• What you are asked to do: Although the data below holds other lines too, output only those from the line with "ATOM 293 C C" up to and including the line with "ATOM 336 N N", exactly as they appear.
─── Source records ───
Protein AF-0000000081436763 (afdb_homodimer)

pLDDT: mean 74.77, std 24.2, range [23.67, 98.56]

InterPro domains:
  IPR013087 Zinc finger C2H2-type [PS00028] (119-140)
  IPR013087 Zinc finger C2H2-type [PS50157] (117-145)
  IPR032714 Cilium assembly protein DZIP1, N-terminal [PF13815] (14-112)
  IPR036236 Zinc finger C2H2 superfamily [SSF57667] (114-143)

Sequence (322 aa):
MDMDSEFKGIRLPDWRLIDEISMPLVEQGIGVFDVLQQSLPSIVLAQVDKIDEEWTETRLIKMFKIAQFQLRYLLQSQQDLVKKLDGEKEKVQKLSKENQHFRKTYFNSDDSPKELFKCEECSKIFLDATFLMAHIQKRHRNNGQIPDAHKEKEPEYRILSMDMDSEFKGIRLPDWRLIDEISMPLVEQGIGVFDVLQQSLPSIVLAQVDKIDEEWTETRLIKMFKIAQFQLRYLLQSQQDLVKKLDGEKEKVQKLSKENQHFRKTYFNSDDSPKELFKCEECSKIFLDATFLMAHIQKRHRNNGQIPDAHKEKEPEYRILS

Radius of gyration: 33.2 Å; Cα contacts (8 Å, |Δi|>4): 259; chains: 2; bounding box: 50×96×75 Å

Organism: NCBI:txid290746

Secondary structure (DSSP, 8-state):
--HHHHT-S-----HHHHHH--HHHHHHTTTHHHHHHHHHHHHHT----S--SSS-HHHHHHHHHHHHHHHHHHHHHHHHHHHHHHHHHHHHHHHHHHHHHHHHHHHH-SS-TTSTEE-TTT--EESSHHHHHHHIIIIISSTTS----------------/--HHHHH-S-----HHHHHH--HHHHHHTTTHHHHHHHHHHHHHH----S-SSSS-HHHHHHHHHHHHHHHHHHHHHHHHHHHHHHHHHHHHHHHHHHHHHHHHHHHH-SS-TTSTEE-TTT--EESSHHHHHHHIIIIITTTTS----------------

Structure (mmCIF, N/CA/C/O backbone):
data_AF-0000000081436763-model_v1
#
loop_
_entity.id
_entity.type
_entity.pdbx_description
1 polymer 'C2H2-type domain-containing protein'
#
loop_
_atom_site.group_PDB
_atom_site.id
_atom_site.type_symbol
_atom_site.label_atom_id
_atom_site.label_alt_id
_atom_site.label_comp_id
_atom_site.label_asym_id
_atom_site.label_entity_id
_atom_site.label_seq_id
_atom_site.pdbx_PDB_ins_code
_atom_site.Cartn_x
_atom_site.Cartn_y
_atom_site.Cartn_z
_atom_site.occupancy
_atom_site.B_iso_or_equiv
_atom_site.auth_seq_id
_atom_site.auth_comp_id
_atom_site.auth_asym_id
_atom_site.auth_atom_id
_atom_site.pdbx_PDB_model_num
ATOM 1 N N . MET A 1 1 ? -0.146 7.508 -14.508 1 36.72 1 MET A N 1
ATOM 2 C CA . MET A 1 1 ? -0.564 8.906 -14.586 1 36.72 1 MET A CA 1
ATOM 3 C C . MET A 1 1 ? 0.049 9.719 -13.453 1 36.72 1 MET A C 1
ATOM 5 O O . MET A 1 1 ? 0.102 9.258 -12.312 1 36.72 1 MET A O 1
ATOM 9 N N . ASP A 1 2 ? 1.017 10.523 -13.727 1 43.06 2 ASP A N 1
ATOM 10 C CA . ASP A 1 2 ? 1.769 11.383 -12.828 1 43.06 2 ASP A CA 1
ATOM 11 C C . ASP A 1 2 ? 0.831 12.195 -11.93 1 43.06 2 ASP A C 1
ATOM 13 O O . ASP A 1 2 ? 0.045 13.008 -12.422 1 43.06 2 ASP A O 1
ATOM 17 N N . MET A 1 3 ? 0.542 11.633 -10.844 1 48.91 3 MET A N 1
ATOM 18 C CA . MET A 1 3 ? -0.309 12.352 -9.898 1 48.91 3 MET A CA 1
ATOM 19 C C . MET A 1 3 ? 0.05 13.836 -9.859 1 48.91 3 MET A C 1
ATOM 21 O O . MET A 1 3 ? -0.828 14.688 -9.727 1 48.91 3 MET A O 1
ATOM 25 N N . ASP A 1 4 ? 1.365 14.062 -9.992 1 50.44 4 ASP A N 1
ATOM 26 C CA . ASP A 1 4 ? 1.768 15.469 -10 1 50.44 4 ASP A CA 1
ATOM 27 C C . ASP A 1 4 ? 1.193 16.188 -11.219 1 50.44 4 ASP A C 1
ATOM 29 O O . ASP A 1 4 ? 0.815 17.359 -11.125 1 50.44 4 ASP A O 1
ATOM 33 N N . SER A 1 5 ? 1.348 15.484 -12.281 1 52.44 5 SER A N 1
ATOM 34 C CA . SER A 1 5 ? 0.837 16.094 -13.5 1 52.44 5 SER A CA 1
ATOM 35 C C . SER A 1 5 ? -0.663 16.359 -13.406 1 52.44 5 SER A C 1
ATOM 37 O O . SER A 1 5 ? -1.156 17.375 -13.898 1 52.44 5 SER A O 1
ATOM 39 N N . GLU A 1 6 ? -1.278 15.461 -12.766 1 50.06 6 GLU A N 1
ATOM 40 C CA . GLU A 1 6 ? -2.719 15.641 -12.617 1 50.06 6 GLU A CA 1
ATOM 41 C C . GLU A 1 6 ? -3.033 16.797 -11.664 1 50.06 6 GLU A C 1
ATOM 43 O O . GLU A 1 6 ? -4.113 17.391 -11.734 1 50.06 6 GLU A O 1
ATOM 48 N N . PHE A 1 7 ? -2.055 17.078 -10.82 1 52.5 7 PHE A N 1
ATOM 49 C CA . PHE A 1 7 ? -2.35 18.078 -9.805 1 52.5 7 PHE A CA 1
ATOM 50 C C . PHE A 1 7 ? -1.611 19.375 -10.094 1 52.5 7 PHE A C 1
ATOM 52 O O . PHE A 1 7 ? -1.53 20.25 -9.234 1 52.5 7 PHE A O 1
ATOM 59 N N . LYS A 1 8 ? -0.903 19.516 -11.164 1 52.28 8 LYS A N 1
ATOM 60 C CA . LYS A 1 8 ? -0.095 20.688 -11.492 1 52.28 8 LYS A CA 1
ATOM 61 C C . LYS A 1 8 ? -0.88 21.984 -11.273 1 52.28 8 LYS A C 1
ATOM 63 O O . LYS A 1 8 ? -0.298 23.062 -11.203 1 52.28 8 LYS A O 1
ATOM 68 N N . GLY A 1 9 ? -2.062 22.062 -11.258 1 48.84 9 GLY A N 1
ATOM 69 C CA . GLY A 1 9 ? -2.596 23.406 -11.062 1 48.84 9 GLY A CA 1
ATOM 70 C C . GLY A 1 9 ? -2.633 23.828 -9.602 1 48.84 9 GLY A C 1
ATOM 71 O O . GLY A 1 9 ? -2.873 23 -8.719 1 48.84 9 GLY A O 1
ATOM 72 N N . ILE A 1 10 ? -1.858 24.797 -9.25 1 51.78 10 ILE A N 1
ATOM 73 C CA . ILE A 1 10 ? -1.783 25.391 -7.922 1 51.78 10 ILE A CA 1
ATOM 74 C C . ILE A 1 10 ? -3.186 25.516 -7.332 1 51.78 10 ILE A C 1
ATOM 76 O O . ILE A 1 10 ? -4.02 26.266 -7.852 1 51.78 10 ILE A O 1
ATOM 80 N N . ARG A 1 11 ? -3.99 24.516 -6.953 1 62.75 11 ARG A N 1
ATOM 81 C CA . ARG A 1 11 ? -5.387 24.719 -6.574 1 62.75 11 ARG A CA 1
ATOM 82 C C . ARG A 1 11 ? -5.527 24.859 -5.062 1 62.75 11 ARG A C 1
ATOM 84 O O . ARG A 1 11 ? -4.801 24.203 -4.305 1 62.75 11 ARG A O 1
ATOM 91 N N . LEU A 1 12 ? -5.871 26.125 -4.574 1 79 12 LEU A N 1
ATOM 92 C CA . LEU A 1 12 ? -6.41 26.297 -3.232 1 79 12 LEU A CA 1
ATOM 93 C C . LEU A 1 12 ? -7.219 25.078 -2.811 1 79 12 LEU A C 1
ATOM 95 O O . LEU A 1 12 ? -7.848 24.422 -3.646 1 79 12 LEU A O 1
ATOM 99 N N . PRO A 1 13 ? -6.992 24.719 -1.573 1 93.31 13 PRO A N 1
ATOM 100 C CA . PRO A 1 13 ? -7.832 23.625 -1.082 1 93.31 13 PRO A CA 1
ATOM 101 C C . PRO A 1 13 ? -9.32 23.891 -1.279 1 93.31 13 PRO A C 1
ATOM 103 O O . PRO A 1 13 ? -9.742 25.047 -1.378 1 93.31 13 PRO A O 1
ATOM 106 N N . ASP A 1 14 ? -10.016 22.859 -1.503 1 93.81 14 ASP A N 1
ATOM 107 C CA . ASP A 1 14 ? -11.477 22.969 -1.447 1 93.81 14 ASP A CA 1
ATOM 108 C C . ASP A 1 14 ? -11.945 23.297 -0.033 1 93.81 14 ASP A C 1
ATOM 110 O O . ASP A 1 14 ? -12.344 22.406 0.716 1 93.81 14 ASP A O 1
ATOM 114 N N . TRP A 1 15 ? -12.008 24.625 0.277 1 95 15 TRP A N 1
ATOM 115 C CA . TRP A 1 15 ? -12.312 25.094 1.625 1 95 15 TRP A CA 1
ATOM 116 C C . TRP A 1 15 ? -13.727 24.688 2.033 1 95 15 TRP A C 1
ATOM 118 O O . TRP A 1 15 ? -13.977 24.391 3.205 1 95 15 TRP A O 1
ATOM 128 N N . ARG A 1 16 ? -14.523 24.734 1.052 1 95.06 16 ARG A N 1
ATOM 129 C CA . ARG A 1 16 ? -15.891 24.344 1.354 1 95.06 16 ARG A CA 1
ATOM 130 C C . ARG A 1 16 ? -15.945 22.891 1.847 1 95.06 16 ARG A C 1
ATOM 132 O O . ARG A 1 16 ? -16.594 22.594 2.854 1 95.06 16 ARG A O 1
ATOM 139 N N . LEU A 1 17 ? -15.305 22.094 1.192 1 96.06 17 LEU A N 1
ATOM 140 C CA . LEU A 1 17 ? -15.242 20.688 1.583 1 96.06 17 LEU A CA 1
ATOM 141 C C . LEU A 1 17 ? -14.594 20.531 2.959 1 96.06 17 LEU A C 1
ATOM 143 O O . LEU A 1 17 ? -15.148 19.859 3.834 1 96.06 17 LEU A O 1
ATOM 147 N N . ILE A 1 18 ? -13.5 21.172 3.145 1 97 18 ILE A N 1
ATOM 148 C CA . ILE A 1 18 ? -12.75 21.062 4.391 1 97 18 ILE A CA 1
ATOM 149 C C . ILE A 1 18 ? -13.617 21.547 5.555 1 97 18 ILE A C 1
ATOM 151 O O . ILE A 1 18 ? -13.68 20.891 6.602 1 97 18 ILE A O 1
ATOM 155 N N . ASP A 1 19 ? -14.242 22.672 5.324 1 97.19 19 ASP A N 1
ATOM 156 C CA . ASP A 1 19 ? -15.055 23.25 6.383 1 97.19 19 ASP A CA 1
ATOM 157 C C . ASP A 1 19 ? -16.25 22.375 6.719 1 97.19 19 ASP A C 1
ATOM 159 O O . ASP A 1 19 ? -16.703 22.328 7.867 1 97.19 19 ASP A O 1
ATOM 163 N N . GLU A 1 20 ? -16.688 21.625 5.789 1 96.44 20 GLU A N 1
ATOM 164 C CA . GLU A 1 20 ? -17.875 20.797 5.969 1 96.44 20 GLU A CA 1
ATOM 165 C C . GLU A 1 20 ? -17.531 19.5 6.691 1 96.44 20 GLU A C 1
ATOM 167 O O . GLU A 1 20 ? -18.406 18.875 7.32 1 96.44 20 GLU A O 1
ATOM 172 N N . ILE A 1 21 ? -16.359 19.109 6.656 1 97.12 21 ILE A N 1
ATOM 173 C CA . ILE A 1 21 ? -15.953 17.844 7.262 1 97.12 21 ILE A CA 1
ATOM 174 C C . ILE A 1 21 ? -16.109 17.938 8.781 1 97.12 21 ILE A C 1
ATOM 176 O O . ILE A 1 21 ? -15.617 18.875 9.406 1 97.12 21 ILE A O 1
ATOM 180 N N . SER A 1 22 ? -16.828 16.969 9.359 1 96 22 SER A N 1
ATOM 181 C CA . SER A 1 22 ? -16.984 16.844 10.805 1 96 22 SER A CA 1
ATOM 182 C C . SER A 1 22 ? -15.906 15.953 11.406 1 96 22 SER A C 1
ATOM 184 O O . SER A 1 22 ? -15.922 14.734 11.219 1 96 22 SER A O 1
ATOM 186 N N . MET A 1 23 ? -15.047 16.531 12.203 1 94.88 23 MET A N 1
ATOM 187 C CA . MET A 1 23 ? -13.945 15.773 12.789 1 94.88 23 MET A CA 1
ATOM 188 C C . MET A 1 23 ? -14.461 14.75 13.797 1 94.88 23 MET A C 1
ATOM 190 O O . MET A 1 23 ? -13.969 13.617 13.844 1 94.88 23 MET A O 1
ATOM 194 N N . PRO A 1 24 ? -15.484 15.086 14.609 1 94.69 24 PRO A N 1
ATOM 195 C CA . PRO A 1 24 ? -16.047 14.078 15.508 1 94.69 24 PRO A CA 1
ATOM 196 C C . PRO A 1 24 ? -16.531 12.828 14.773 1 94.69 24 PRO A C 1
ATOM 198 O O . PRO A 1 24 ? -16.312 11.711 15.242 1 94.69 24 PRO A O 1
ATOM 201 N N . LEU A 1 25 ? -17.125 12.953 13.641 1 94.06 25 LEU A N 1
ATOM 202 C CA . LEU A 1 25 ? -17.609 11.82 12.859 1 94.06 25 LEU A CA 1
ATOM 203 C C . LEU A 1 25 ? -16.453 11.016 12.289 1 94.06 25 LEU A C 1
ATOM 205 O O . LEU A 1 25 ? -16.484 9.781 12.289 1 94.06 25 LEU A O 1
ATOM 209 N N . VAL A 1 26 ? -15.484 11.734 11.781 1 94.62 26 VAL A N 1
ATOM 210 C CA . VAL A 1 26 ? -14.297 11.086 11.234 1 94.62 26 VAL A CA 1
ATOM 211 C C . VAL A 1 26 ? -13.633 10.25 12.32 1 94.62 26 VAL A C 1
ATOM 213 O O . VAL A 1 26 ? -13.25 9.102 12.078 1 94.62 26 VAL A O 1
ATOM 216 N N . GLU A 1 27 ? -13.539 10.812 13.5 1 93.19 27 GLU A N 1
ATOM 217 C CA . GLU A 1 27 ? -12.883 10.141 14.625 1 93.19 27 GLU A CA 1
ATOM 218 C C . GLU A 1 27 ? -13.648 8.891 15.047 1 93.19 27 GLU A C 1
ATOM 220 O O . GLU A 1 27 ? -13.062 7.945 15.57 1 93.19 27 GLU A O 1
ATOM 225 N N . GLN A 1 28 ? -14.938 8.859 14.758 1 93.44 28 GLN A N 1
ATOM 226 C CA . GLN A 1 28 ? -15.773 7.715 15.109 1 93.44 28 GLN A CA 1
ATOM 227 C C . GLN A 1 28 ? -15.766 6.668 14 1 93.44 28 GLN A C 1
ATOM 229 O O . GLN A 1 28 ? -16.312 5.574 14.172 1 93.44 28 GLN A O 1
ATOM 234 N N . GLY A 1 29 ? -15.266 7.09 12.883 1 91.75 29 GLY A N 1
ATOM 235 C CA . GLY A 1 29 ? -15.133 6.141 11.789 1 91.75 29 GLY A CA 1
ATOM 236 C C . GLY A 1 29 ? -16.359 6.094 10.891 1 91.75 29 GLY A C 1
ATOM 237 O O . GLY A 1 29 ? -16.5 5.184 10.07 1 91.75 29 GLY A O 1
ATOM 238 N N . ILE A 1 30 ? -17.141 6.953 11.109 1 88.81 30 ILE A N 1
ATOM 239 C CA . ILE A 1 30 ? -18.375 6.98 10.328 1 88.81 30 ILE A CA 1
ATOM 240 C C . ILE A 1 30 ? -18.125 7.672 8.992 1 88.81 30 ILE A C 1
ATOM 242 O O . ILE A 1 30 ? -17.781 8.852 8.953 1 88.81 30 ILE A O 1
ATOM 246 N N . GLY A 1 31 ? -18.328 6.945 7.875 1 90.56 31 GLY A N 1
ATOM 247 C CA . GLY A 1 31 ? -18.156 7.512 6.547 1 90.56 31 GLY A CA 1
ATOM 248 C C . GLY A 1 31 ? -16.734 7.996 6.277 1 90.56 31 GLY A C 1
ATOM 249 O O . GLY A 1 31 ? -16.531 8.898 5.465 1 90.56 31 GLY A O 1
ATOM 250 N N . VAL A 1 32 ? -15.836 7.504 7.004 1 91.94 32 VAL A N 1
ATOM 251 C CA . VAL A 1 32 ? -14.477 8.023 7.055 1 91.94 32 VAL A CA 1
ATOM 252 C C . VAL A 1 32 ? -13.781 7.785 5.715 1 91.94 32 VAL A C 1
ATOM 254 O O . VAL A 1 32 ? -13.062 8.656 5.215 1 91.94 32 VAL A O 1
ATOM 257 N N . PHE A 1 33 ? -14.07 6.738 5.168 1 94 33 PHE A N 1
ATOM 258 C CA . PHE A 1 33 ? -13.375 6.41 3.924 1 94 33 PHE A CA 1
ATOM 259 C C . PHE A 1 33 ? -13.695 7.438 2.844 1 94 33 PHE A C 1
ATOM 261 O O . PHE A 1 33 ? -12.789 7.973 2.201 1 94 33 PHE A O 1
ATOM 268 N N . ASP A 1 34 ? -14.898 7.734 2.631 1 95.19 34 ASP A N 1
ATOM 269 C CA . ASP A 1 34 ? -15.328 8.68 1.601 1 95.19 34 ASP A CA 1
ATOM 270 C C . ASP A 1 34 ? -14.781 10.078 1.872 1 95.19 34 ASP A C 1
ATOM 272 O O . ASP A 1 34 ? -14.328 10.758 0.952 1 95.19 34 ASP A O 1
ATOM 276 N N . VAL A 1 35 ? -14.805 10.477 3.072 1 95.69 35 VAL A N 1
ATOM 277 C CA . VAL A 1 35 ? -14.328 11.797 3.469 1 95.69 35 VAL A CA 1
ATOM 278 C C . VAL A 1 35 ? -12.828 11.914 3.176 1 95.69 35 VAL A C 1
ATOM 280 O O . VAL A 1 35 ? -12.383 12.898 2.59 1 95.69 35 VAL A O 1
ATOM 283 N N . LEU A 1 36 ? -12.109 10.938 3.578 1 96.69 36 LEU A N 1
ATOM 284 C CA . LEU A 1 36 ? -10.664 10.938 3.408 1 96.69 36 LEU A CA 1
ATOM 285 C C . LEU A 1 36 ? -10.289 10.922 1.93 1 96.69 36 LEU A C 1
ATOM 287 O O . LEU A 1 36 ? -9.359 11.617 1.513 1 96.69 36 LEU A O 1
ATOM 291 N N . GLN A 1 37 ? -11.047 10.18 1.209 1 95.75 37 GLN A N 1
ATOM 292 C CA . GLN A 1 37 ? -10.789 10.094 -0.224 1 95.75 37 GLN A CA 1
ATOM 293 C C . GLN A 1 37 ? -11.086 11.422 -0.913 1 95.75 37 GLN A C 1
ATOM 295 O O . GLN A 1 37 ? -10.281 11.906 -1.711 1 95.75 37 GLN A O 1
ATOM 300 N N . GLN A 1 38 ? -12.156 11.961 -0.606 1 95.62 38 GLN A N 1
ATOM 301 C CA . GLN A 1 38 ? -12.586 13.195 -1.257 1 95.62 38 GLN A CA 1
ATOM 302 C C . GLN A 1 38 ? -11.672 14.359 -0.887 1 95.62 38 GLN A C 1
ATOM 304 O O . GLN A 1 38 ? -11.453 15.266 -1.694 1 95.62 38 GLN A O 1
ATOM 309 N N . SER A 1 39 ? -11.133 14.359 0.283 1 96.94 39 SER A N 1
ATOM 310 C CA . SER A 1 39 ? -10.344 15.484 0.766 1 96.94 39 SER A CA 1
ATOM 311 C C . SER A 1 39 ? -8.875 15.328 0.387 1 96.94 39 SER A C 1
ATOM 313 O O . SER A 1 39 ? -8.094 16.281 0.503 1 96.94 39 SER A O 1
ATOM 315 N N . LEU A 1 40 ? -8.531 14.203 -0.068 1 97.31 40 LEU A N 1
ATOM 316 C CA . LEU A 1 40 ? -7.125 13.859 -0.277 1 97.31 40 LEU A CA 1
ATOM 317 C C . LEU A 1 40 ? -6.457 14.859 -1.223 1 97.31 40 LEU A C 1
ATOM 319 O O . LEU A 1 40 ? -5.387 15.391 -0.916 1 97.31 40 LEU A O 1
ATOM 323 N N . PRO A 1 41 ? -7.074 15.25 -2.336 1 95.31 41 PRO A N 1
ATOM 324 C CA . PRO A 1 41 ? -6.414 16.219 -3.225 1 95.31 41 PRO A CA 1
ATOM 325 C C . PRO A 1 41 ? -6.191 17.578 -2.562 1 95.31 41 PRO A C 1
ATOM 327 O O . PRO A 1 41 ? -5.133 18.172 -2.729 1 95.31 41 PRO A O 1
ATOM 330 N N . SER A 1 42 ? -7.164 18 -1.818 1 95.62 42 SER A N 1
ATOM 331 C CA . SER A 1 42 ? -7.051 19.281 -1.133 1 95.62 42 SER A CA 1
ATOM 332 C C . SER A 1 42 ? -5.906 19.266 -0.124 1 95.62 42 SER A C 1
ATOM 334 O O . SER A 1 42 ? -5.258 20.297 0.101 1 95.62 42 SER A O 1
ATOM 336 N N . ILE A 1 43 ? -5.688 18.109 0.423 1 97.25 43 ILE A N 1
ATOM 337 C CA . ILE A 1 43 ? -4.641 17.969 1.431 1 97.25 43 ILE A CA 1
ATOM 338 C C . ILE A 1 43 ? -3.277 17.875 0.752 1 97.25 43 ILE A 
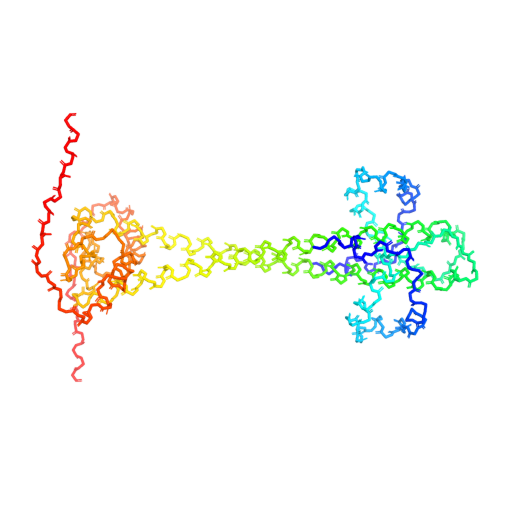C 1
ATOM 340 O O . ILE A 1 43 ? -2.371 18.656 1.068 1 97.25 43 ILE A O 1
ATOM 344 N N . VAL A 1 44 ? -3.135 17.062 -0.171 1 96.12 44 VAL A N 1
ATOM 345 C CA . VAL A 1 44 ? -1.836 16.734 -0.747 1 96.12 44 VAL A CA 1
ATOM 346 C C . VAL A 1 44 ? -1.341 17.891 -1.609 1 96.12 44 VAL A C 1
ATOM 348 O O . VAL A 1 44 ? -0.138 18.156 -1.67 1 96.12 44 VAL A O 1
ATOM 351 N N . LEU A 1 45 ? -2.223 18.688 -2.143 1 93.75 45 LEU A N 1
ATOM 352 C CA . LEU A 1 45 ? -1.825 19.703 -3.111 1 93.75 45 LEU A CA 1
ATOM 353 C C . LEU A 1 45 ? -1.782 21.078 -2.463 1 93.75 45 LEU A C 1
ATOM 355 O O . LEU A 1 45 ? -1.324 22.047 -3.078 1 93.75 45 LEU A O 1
───
• Exercise response:
ATOM 293 C C . GLN A 1 37 ? -11.086 11.422 -0.913 1 95.75 37 GLN A C 1
ATOM 295 O O . GLN A 1 37 ? -10.281 11.906 -1.711 1 95.75 37 GLN A O 1
ATOM 300 N N . GLN A 1 38 ? -12.156 11.961 -0.606 1 95.62 38 GLN A N 1
ATOM 301 C CA . GLN A 1 38 ? -12.586 13.195 -1.257 1 95.62 38 GLN A CA 1
ATOM 302 C C . GLN A 1 38 ? -11.672 14.359 -0.887 1 95.62 38 GLN A C 1
ATOM 304 O O . GLN A 1 38 ? -11.453 15.266 -1.694 1 95.62 38 GLN A O 1
ATOM 309 N N . SER A 1 39 ? -11.133 14.359 0.283 1 96.94 39 SER A N 1
ATOM 310 C CA . SER A 1 39 ? -10.344 15.484 0.766 1 96.94 39 SER A CA 1
ATOM 311 C C . SER A 1 39 ? -8.875 15.328 0.387 1 96.94 39 SER A C 1
ATOM 313 O O . SER A 1 39 ? -8.094 16.281 0.503 1 96.94 39 SER A O 1
ATOM 315 N N . LEU A 1 40 ? -8.531 14.203 -0.068 1 97.31 40 LEU A N 1
ATOM 316 C CA . LEU A 1 40 ? -7.125 13.859 -0.277 1 97.31 40 LEU A CA 1
ATOM 317 C C . LEU A 1 40 ? -6.457 14.859 -1.223 1 97.31 40 LEU A C 1
ATOM 319 O O . LEU A 1 40 ? -5.387 15.391 -0.916 1 97.31 40 LEU A O 1
ATOM 323 N N . PRO A 1 41 ? -7.074 15.25 -2.336 1 95.31 41 PRO A N 1
ATOM 324 C CA . PRO A 1 41 ? -6.414 16.219 -3.225 1 95.31 41 PRO A CA 1
ATOM 325 C C . PRO A 1 41 ? -6.191 17.578 -2.562 1 95.31 41 PRO A C 1
ATOM 327 O O . PRO A 1 41 ? -5.133 18.172 -2.729 1 95.31 41 PRO A O 1
ATOM 330 N N . SER A 1 42 ? -7.164 18 -1.818 1 95.62 42 SER A N 1
ATOM 331 C CA . SER A 1 42 ? -7.051 19.281 -1.133 1 95.62 42 SER A CA 1
ATOM 332 C C . SER A 1 42 ? -5.906 19.266 -0.124 1 95.62 42 SER A C 1
ATOM 334 O O . SER A 1 42 ? -5.258 20.297 0.101 1 95.62 42 SER A O 1
ATOM 336 N N . ILE A 1 43 ? -5.688 18.109 0.423 1 97.25 43 ILE A N 1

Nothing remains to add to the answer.